─── Listed entries

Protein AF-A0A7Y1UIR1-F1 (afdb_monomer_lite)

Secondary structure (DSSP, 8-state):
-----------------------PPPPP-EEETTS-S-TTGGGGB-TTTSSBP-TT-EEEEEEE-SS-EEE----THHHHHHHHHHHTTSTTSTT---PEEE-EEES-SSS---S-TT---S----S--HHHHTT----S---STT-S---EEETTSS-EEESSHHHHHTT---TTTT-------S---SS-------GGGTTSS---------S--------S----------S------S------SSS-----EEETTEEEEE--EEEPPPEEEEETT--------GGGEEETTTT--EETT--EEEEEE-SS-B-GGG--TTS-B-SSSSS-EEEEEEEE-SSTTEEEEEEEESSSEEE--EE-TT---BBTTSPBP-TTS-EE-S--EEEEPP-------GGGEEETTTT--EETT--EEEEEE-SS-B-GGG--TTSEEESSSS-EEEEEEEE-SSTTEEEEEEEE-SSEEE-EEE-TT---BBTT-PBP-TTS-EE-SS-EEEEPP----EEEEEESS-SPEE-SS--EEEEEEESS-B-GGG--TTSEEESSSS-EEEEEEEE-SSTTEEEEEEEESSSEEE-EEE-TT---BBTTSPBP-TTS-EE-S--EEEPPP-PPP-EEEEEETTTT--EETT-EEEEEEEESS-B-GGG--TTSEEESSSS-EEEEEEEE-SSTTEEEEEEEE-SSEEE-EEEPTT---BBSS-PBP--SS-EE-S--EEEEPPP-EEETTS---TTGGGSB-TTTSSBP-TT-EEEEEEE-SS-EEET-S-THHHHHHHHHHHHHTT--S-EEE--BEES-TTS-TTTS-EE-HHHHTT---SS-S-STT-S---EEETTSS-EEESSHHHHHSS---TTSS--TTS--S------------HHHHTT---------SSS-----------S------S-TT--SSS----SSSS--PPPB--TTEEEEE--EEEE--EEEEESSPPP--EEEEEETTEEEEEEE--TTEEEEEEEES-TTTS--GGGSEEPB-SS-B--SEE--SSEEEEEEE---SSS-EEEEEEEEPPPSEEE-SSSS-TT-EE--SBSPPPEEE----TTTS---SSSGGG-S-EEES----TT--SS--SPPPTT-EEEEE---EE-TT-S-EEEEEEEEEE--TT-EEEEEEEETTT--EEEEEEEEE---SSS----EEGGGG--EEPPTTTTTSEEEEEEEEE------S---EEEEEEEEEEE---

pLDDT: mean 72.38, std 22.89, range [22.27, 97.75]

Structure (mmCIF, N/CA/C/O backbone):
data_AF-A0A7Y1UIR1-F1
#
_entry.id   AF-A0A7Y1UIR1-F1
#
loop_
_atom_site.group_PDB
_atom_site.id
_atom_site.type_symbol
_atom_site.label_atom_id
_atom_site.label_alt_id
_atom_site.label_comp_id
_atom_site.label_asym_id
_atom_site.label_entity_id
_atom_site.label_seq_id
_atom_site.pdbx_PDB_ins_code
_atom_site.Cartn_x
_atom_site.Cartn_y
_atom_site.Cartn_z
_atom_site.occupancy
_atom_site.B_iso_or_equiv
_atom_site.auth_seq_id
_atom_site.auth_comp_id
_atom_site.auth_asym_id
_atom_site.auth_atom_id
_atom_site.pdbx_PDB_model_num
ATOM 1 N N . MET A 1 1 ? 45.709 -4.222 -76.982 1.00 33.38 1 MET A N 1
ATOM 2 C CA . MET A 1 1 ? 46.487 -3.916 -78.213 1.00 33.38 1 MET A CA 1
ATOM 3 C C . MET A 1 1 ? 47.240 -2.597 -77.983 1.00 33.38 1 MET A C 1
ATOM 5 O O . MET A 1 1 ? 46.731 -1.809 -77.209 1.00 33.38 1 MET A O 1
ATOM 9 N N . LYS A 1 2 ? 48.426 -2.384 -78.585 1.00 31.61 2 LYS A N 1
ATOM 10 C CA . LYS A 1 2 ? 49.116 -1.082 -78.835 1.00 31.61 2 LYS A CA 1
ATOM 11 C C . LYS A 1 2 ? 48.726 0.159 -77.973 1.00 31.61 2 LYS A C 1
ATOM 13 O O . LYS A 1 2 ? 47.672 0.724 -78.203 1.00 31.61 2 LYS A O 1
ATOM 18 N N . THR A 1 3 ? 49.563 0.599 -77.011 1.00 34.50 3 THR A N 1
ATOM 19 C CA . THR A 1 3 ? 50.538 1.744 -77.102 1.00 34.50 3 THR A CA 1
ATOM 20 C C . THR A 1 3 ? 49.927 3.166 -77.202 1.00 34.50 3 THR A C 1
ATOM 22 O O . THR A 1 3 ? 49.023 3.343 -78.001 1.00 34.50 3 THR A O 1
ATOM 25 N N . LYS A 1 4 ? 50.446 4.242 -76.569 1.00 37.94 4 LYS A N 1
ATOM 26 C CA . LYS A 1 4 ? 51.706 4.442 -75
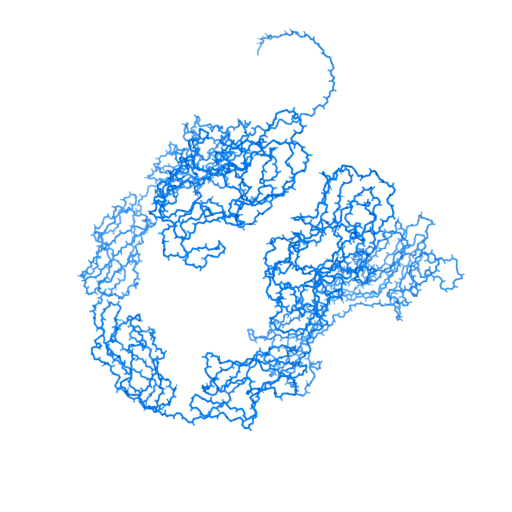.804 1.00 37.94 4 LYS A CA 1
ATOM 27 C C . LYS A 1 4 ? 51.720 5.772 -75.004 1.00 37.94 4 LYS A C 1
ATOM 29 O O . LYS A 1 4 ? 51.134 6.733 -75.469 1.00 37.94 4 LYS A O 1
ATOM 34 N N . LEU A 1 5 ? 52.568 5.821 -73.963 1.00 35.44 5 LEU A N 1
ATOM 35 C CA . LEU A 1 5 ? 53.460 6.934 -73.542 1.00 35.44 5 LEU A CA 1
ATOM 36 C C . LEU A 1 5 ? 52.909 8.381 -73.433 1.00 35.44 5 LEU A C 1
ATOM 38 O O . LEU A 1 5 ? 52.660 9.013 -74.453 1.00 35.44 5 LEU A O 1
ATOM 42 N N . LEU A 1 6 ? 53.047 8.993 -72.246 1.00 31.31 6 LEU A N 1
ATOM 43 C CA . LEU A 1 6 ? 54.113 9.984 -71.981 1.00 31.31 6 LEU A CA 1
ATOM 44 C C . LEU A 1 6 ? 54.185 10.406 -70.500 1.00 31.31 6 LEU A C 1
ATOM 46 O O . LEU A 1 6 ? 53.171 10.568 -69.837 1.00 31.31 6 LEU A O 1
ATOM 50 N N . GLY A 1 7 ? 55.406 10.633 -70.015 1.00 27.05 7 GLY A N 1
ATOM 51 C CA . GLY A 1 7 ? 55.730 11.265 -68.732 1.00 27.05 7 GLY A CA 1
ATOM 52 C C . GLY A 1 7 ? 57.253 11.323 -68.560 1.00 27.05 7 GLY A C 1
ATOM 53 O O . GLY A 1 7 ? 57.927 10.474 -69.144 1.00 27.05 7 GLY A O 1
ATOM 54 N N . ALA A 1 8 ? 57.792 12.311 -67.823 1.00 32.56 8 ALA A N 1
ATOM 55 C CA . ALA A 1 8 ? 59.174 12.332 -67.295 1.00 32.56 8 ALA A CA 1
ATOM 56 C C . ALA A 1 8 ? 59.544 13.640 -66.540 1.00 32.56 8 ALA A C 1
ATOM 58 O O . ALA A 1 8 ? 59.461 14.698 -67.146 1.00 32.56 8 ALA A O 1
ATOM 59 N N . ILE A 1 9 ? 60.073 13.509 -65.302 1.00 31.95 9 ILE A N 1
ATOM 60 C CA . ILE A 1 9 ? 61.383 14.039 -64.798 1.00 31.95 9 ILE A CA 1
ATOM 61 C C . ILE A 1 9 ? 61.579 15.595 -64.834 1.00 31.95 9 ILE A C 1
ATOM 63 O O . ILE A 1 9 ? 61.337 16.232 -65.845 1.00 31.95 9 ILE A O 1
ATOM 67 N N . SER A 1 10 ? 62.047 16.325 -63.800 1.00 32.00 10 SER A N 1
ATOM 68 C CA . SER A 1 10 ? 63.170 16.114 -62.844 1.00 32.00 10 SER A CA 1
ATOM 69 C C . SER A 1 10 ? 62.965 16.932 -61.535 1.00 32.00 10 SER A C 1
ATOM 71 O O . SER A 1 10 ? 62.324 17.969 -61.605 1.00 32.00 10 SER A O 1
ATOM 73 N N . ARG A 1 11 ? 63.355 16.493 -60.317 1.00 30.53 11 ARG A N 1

──────

--- Problem details ---
Give back the records above exactly, limited to the lines between the one holding "ATOM 50 N N" and the one holding "ATOM 53 O O", inclusive.

--- Written answer ---
ATOM 50 N N . GLY A 1 7 ? 55.406 10.633 -70.015 1.00 27.05 7 GLY A N 1
ATOM 51 C CA . GLY A 1 7 ? 55.730 11.265 -68.732 1.00 27.05 7 GLY A CA 1
ATOM 52 C C . GLY A 1 7 ? 57.253 11.323 -68.560 1.00 27.05 7 GLY A C 1
ATOM 53 O O . GLY A 1 7 ? 57.927 10.474 -69.144 1.00 27.05 7 GLY A O 1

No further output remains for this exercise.